In June, while beachgoers in Hawaii sit blissfully unaware, a flying saucer will descend over the island of Kauai. This is not a trailer for an alien invasion movie – NASA is gearing up to conduct the first test flight of a disc-shaped spacecraft designed to safely land heavy loads and one day people on the surface of Mars.

The Low Density Supersonic Decelerator (LDSD) will be lofted into the stratosphere from the US Navy's Pacific Missile Range Facility on Kauai.

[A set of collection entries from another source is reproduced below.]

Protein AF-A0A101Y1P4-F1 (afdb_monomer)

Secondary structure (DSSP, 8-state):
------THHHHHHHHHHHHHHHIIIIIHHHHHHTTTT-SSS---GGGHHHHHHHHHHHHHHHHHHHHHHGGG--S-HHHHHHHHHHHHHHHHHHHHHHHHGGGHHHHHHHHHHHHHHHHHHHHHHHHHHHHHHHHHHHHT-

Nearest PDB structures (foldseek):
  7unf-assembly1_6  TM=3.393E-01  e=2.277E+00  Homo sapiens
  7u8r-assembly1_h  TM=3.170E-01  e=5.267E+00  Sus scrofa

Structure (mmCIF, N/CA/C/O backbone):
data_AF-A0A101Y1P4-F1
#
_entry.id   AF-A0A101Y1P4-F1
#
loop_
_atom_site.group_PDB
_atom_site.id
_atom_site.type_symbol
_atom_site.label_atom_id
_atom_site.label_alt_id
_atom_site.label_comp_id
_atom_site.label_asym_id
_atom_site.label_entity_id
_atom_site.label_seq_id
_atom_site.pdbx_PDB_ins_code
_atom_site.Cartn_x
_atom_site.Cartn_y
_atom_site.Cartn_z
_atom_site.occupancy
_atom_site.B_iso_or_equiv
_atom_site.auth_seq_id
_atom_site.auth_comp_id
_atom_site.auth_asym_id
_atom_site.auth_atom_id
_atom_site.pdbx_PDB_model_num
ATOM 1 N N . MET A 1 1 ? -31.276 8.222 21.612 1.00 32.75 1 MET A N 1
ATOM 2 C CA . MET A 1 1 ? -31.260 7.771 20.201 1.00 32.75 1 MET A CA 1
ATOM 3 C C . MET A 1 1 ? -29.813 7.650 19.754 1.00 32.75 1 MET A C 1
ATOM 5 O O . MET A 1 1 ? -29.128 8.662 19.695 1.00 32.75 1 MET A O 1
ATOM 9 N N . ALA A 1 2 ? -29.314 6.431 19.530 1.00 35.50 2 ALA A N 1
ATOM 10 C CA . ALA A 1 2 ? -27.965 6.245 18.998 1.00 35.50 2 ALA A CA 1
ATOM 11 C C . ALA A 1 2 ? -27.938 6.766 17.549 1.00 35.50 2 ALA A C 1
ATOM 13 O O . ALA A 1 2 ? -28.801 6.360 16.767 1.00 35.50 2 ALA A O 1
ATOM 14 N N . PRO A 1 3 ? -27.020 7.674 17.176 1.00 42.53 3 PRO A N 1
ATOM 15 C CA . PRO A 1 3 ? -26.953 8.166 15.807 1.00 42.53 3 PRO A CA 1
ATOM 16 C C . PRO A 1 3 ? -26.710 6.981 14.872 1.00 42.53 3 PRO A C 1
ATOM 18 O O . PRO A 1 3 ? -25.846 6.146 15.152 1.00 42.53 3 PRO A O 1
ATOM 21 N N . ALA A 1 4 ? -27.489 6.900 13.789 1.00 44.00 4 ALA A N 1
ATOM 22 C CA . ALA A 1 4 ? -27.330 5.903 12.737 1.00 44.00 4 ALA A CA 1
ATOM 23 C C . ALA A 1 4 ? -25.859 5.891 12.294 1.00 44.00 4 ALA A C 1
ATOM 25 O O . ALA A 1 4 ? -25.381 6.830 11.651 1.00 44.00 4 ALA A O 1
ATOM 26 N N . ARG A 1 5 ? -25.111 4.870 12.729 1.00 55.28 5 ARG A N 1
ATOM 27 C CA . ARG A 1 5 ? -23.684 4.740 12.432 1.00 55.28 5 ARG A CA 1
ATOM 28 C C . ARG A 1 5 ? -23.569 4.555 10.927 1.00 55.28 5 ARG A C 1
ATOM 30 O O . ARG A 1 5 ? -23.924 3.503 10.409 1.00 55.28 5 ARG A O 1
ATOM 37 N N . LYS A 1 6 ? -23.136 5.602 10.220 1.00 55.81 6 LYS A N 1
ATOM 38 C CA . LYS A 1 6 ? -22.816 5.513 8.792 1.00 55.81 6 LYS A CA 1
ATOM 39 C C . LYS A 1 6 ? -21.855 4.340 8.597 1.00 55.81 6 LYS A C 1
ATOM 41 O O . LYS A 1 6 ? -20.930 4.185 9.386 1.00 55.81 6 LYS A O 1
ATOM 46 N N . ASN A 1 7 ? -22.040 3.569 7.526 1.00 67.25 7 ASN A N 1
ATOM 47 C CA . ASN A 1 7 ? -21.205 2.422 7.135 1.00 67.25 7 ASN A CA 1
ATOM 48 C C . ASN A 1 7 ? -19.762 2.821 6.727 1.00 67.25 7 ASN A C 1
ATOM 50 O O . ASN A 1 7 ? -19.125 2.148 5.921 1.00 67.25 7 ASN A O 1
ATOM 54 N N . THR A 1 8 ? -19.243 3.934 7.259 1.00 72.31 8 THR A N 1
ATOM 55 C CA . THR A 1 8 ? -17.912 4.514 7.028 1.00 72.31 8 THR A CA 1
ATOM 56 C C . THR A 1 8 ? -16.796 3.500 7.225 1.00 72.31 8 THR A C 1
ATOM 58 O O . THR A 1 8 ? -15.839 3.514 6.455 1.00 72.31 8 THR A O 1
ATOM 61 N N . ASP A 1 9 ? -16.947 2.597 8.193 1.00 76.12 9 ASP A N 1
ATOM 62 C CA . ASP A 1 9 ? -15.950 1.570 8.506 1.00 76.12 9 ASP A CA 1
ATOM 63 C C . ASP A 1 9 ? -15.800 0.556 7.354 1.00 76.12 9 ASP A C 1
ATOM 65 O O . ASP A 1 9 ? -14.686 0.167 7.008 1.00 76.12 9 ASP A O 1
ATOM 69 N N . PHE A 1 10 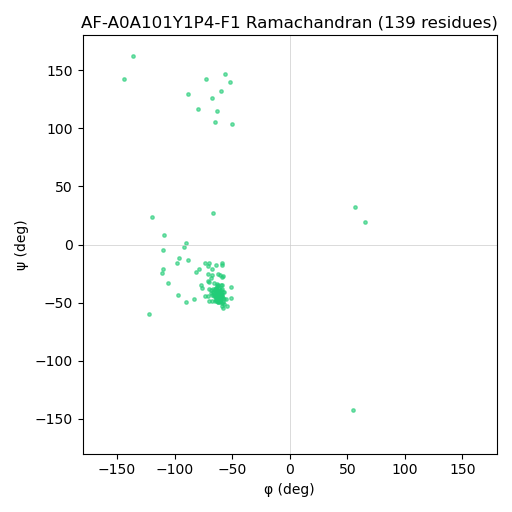? -16.910 0.185 6.702 1.00 83.25 10 PHE A N 1
ATOM 70 C CA . PHE A 1 10 ? -16.912 -0.706 5.537 1.00 83.25 10 PHE A CA 1
ATOM 71 C C . PHE A 1 10 ? -16.450 0.003 4.265 1.00 83.25 10 PHE A C 1
ATOM 73 O O . PHE A 1 10 ? -15.719 -0.584 3.470 1.00 83.25 10 PHE A O 1
ATOM 80 N N . TYR A 1 11 ? -16.821 1.274 4.078 1.00 85.50 11 TYR A N 1
ATOM 81 C CA . TYR A 1 11 ? -16.355 2.057 2.930 1.00 85.50 11 TYR A CA 1
ATOM 82 C C . TYR A 1 11 ? -14.835 2.233 2.933 1.00 85.50 11 TYR A C 1
ATOM 84 O O . TYR A 1 11 ? -14.222 2.216 1.868 1.00 85.50 11 TYR A O 1
ATOM 92 N N . MET A 1 12 ? -14.216 2.360 4.110 1.00 87.56 12 MET A N 1
ATOM 93 C CA . MET A 1 12 ? -12.762 2.457 4.224 1.00 87.56 12 MET A CA 1
ATOM 94 C C . MET A 1 12 ? -12.060 1.163 3.796 1.00 87.56 12 MET A C 1
ATOM 96 O O . MET A 1 12 ? -11.079 1.210 3.048 1.00 87.56 12 MET A O 1
ATOM 100 N N . LEU A 1 13 ? -12.584 0.011 4.221 1.00 88.56 13 LEU A N 1
ATOM 101 C CA . LEU A 1 13 ? -12.084 -1.298 3.798 1.00 88.56 13 LEU A CA 1
ATOM 102 C C . LEU A 1 13 ? -12.275 -1.507 2.298 1.00 88.56 13 LEU A C 1
ATOM 104 O O . LEU A 1 13 ? -11.332 -1.901 1.622 1.00 88.56 13 LEU A O 1
ATOM 108 N N . ALA A 1 14 ? -13.454 -1.180 1.765 1.00 90.12 14 ALA A N 1
ATOM 109 C CA . ALA A 1 14 ? -13.744 -1.299 0.340 1.00 90.12 14 ALA A CA 1
ATOM 110 C C . ALA A 1 14 ? -12.820 -0.414 -0.511 1.00 90.12 14 ALA A C 1
ATOM 112 O O . ALA A 1 14 ? -12.259 -0.885 -1.494 1.00 90.12 14 ALA A O 1
ATOM 113 N N . ALA A 1 15 ? -12.597 0.841 -0.108 1.00 90.88 15 ALA A N 1
ATOM 114 C CA . ALA A 1 15 ? -11.664 1.737 -0.789 1.00 90.88 15 ALA A CA 1
ATOM 115 C C . ALA A 1 15 ? -10.217 1.227 -0.718 1.00 90.88 15 ALA A C 1
ATOM 117 O O . ALA A 1 15 ? -9.480 1.307 -1.697 1.00 90.88 15 ALA A O 1
ATOM 118 N N . SER A 1 16 ? -9.817 0.666 0.425 1.00 92.38 16 SER A N 1
ATOM 119 C CA . SER A 1 16 ? -8.491 0.068 0.600 1.00 92.38 16 SER A CA 1
ATOM 120 C C . SER A 1 16 ? -8.312 -1.187 -0.256 1.00 92.38 16 SER A C 1
ATOM 122 O O . SER A 1 16 ? -7.266 -1.352 -0.878 1.00 92.38 16 SER A O 1
ATOM 124 N N . ALA A 1 17 ? -9.335 -2.035 -0.354 1.00 93.06 17 ALA A N 1
ATOM 125 C CA . ALA A 1 17 ? -9.335 -3.187 -1.246 1.00 93.06 17 ALA A CA 1
ATOM 126 C C . ALA A 1 17 ? -9.279 -2.750 -2.716 1.00 93.06 17 ALA A C 1
ATOM 128 O O . ALA A 1 17 ? -8.472 -3.274 -3.471 1.00 93.06 17 ALA A O 1
ATOM 129 N N . ALA A 1 18 ? -10.070 -1.752 -3.118 1.00 94.00 18 ALA A N 1
ATOM 130 C CA . ALA A 1 18 ? -10.058 -1.226 -4.481 1.00 94.00 18 ALA A CA 1
ATOM 131 C C . ALA A 1 18 ? -8.687 -0.651 -4.868 1.00 94.00 18 ALA A C 1
ATOM 133 O O . ALA A 1 18 ? -8.184 -0.957 -5.947 1.00 94.00 18 ALA A O 1
ATOM 134 N N . ALA A 1 19 ? -8.058 0.125 -3.977 1.00 93.50 19 ALA A N 1
ATOM 135 C CA . ALA A 1 19 ? -6.704 0.626 -4.188 1.00 93.50 19 ALA A CA 1
ATOM 136 C C . ALA A 1 19 ? -5.708 -0.531 -4.337 1.00 93.50 19 ALA A C 1
ATOM 138 O O . ALA A 1 19 ? -4.952 -0.569 -5.300 1.00 93.50 19 ALA A O 1
ATOM 139 N N . PHE A 1 20 ? -5.749 -1.517 -3.441 1.00 93.88 20 PHE A N 1
ATOM 140 C CA . PHE A 1 20 ? -4.874 -2.684 -3.524 1.00 93.88 20 PHE A CA 1
ATOM 141 C C . PHE A 1 20 ? -5.044 -3.445 -4.850 1.00 93.88 20 PHE A C 1
ATOM 143 O O . PHE A 1 20 ? -4.067 -3.688 -5.554 1.00 93.88 20 PHE A O 1
ATOM 150 N N . LEU A 1 21 ? -6.286 -3.748 -5.239 1.00 95.88 21 LEU A N 1
ATOM 151 C CA . LEU A 1 21 ? -6.602 -4.451 -6.484 1.00 95.88 21 LEU A CA 1
ATOM 152 C C . LEU A 1 21 ? -6.147 -3.669 -7.721 1.00 95.88 21 LEU A C 1
ATOM 154 O O . LEU A 1 21 ? -5.608 -4.270 -8.646 1.00 95.88 21 LEU A O 1
ATOM 158 N N . TYR A 1 22 ? -6.309 -2.343 -7.731 1.00 95.88 22 TYR A N 1
ATOM 159 C CA . TYR A 1 22 ? -5.798 -1.493 -8.807 1.00 95.88 22 TYR A CA 1
ATOM 160 C C . TYR A 1 22 ? -4.289 -1.689 -9.003 1.00 95.88 22 TYR A C 1
ATOM 162 O O . TYR A 1 22 ? -3.828 -1.905 -10.123 1.00 95.88 22 TYR A O 1
ATOM 170 N N . PHE A 1 23 ? -3.513 -1.686 -7.919 1.00 94.31 23 PHE A N 1
ATOM 171 C CA . PHE A 1 23 ? -2.068 -1.873 -8.023 1.00 94.31 23 PHE A CA 1
ATOM 172 C C . PHE A 1 23 ? -1.685 -3.289 -8.470 1.00 94.31 23 PHE A C 1
ATOM 174 O O . PHE A 1 23 ? -0.795 -3.427 -9.304 1.00 94.31 23 PHE A O 1
ATOM 181 N N . ILE A 1 24 ? -2.380 -4.323 -7.987 1.00 94.56 24 ILE A N 1
ATOM 182 C CA . ILE A 1 24 ? -2.117 -5.722 -8.365 1.00 94.56 24 ILE A CA 1
ATOM 183 C C . ILE A 1 24 ? -2.452 -6.008 -9.832 1.00 94.56 24 ILE A C 1
ATOM 185 O O . ILE A 1 24 ? -1.689 -6.693 -10.502 1.00 94.56 24 ILE A O 1
ATOM 189 N N . PHE A 1 25 ? -3.583 -5.511 -10.334 1.00 96.06 25 PHE A N 1
ATOM 190 C CA . PHE A 1 25 ? -4.085 -5.894 -11.658 1.00 96.06 25 PHE A CA 1
ATOM 191 C C . PHE A 1 25 ? -3.744 -4.907 -12.773 1.00 96.06 25 PHE A C 1
ATOM 193 O O . PHE A 1 25 ? -3.867 -5.264 -13.940 1.00 96.06 25 PHE A O 1
ATOM 200 N N . ILE A 1 26 ? -3.341 -3.677 -12.441 1.00 95.38 26 ILE A N 1
ATOM 201 C CA . ILE A 1 26 ? -3.069 -2.634 -13.438 1.00 95.38 26 ILE A CA 1
ATOM 202 C C . ILE A 1 26 ? -1.633 -2.131 -13.309 1.00 95.38 26 ILE A C 1
ATOM 204 O O . ILE A 1 26 ? -0.860 -2.260 -14.255 1.00 95.38 26 ILE A O 1
ATOM 208 N N . ALA A 1 27 ? -1.256 -1.583 -12.150 1.00 93.62 27 ALA A N 1
ATOM 209 C CA . ALA A 1 27 ? 0.045 -0.926 -12.014 1.00 93.62 27 ALA A CA 1
ATOM 210 C C . ALA A 1 27 ? 1.223 -1.906 -12.107 1.00 93.62 27 ALA A C 1
ATOM 212 O O . ALA A 1 27 ? 2.159 -1.666 -12.863 1.00 93.62 27 ALA A O 1
ATOM 213 N N . ILE A 1 28 ? 1.176 -3.017 -11.370 1.00 92.38 28 ILE A N 1
ATOM 214 C CA . ILE A 1 28 ? 2.271 -3.992 -11.349 1.00 92.38 28 ILE A CA 1
ATOM 215 C C . ILE A 1 28 ? 2.467 -4.663 -12.715 1.00 92.38 28 ILE A C 1
ATOM 217 O O . ILE A 1 28 ? 3.594 -4.639 -13.199 1.00 92.38 28 ILE A O 1
ATOM 221 N N . PRO A 1 29 ? 1.422 -5.184 -13.390 1.00 94.19 29 PRO A N 1
ATOM 222 C CA . PRO A 1 29 ? 1.585 -5.764 -14.721 1.00 94.19 29 PRO A CA 1
ATOM 223 C C . PRO A 1 29 ? 2.150 -4.772 -15.741 1.00 94.19 29 PRO A C 1
ATOM 225 O O . PRO A 1 29 ? 3.000 -5.144 -16.543 1.00 94.19 29 PRO A O 1
ATOM 228 N N . TYR A 1 30 ? 1.732 -3.502 -15.680 1.00 94.25 30 TYR A N 1
ATOM 229 C CA . TYR A 1 30 ? 2.298 -2.452 -16.528 1.00 94.25 30 TYR A CA 1
ATOM 230 C C . TYR A 1 30 ? 3.781 -2.205 -16.230 1.00 94.25 30 TYR A C 1
ATOM 232 O O . TYR A 1 30 ? 4.580 -2.022 -17.146 1.00 94.25 30 TYR A O 1
ATOM 240 N N . GLY A 1 31 ? 4.151 -2.152 -14.949 1.00 91.81 31 GLY A N 1
ATOM 241 C CA . GLY A 1 31 ? 5.539 -1.957 -14.546 1.00 91.81 31 GLY A CA 1
ATOM 242 C C . GLY A 1 31 ? 6.425 -3.127 -14.981 1.00 91.81 31 GLY A C 1
ATOM 243 O O . GLY A 1 31 ? 7.525 -2.911 -15.484 1.00 91.81 31 GLY A O 1
ATOM 244 N N . ASP A 1 32 ? 5.927 -4.356 -14.855 1.00 90.81 32 ASP A N 1
ATOM 245 C CA . ASP A 1 32 ? 6.650 -5.573 -15.234 1.00 90.81 32 ASP A CA 1
ATOM 246 C C . ASP A 1 32 ? 6.882 -5.638 -16.748 1.00 90.81 32 ASP A C 1
ATOM 248 O O . ASP A 1 32 ? 8.011 -5.831 -17.196 1.00 90.81 32 ASP A O 1
ATOM 252 N N . SER A 1 33 ? 5.856 -5.327 -17.551 1.00 92.88 33 SER A N 1
ATOM 253 C CA . SER A 1 33 ? 5.963 -5.339 -19.015 1.00 92.88 33 SER A CA 1
ATOM 254 C C . SER A 1 33 ? 6.944 -4.310 -19.587 1.00 92.88 33 SER A C 1
ATOM 256 O O . SER A 1 33 ? 7.337 -4.437 -20.740 1.00 92.88 33 SER A O 1
ATOM 258 N N . HIS A 1 34 ? 7.326 -3.294 -18.806 1.00 92.56 34 HIS A N 1
ATOM 259 C CA . HIS A 1 34 ? 8.256 -2.231 -19.209 1.00 92.56 34 HIS A CA 1
ATOM 260 C C . HIS A 1 34 ? 9.515 -2.180 -18.328 1.00 92.56 34 HIS A C 1
ATOM 262 O O . HIS A 1 34 ? 10.182 -1.145 -18.234 1.00 92.56 34 HIS A O 1
ATOM 268 N N . ASN A 1 35 ? 9.853 -3.304 -17.685 1.00 89.44 35 ASN A N 1
ATOM 269 C CA . ASN A 1 35 ? 11.092 -3.510 -16.933 1.00 89.44 35 ASN A CA 1
ATOM 270 C C . ASN A 1 35 ? 11.274 -2.632 -15.678 1.00 89.44 35 ASN A C 1
ATOM 272 O O . ASN A 1 35 ? 12.386 -2.522 -15.165 1.00 89.44 35 ASN A O 1
ATOM 276 N N . PHE A 1 36 ? 10.208 -2.055 -15.114 1.00 89.38 36 PHE A N 1
ATOM 277 C CA . PHE A 1 36 ? 10.287 -1.279 -13.863 1.00 89.38 36 PHE A CA 1
ATOM 278 C C . PHE A 1 36 ? 10.626 -2.129 -12.637 1.00 89.38 36 PHE A C 1
ATOM 280 O O . PHE A 1 36 ? 11.118 -1.600 -11.645 1.00 89.38 36 PHE A O 1
ATOM 287 N N . PHE A 1 37 ? 10.394 -3.438 -12.709 1.00 88.31 37 PHE A N 1
ATOM 288 C CA . PHE A 1 37 ? 10.709 -4.402 -11.653 1.00 88.31 37 PHE A CA 1
ATOM 289 C C . PHE A 1 37 ? 11.887 -5.319 -12.018 1.00 88.31 37 PHE A C 1
ATOM 291 O O . PHE A 1 37 ? 12.197 -6.259 -11.297 1.00 88.31 37 PHE A O 1
ATOM 298 N N . SER A 1 38 ? 12.582 -5.063 -13.123 1.00 84.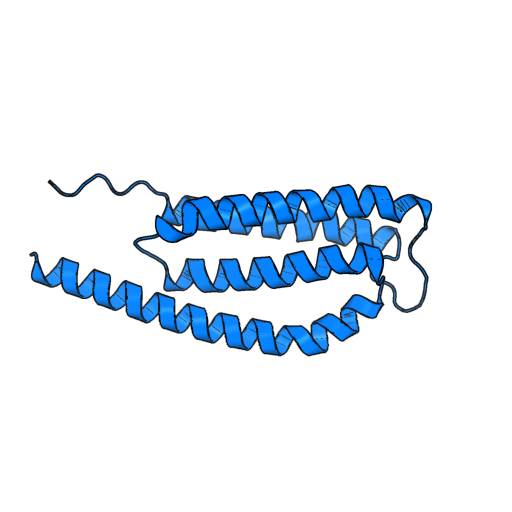12 38 SER A N 1
ATOM 299 C CA . SER A 1 38 ? 13.748 -5.865 -13.488 1.00 84.12 38 SER A CA 1
ATOM 300 C C . SER A 1 38 ? 15.010 -5.296 -12.844 1.00 84.12 38 SER A C 1
ATOM 302 O O . SER A 1 38 ? 15.296 -4.107 -12.967 1.00 84.12 38 SER A O 1
ATOM 304 N N . GLU A 1 39 ? 15.791 -6.141 -12.167 1.00 80.44 39 GLU A N 1
ATOM 305 C CA . GLU A 1 39 ? 17.153 -5.787 -11.732 1.00 80.44 39 GLU A CA 1
ATOM 306 C C . GLU A 1 39 ? 18.170 -5.885 -12.880 1.00 80.44 39 GLU A C 1
ATOM 308 O O . GLU A 1 39 ? 19.230 -5.266 -12.832 1.00 80.44 39 GLU A O 1
ATOM 313 N N . ALA A 1 40 ? 17.851 -6.653 -13.925 1.00 81.69 40 ALA A N 1
ATOM 314 C CA . ALA A 1 40 ? 18.761 -6.942 -15.030 1.00 81.69 40 ALA A CA 1
ATOM 315 C C . ALA A 1 40 ? 18.690 -5.911 -16.168 1.00 81.69 40 ALA A C 1
ATOM 317 O O . ALA A 1 40 ? 19.546 -5.908 -17.053 1.00 81.69 40 ALA A O 1
ATOM 318 N N . SER A 1 41 ? 17.671 -5.051 -16.176 1.00 78.38 41 SER A N 1
ATOM 319 C CA . SER A 1 41 ? 17.417 -4.110 -17.266 1.00 78.38 41 SER A CA 1
ATOM 320 C C . SER A 1 41 ? 16.881 -2.785 -16.745 1.00 78.38 41 SER A C 1
ATOM 322 O O . SER A 1 41 ? 16.075 -2.746 -15.820 1.00 78.38 41 SER A O 1
ATOM 324 N N . VAL A 1 42 ? 17.306 -1.693 -17.377 1.00 79.06 42 VAL A N 1
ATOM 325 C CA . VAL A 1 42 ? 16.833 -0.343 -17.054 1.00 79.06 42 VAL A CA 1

The inflatable technology is intended to help slow down vehicles after they enter the thin Martian atmosphere at supersonic speeds.

"It may seem obvious, but the difference between landing and crashing is stopping," says Allen Chen at NASA's Jet Propulsion Laboratory in Pasadena, California, who oversaw the successful landing of the one-tonne Curiosity rover in 2012. "We really only have two options for stopping at Mars: rockets and aerodynamic drag."

Inflatable spacecraft

Until recently, NASA had used parachutes and airbags for most robotic landings on Mars, starting with the Viking mission in 1976. But the heavier the load, the harder it is to come in softly. For the car-sized Curiosity, NASA invented an ambitious system called the sky crane, which combined parachutes with landing gear powered by retro-rockets that could lower the rover to the surface on tethers.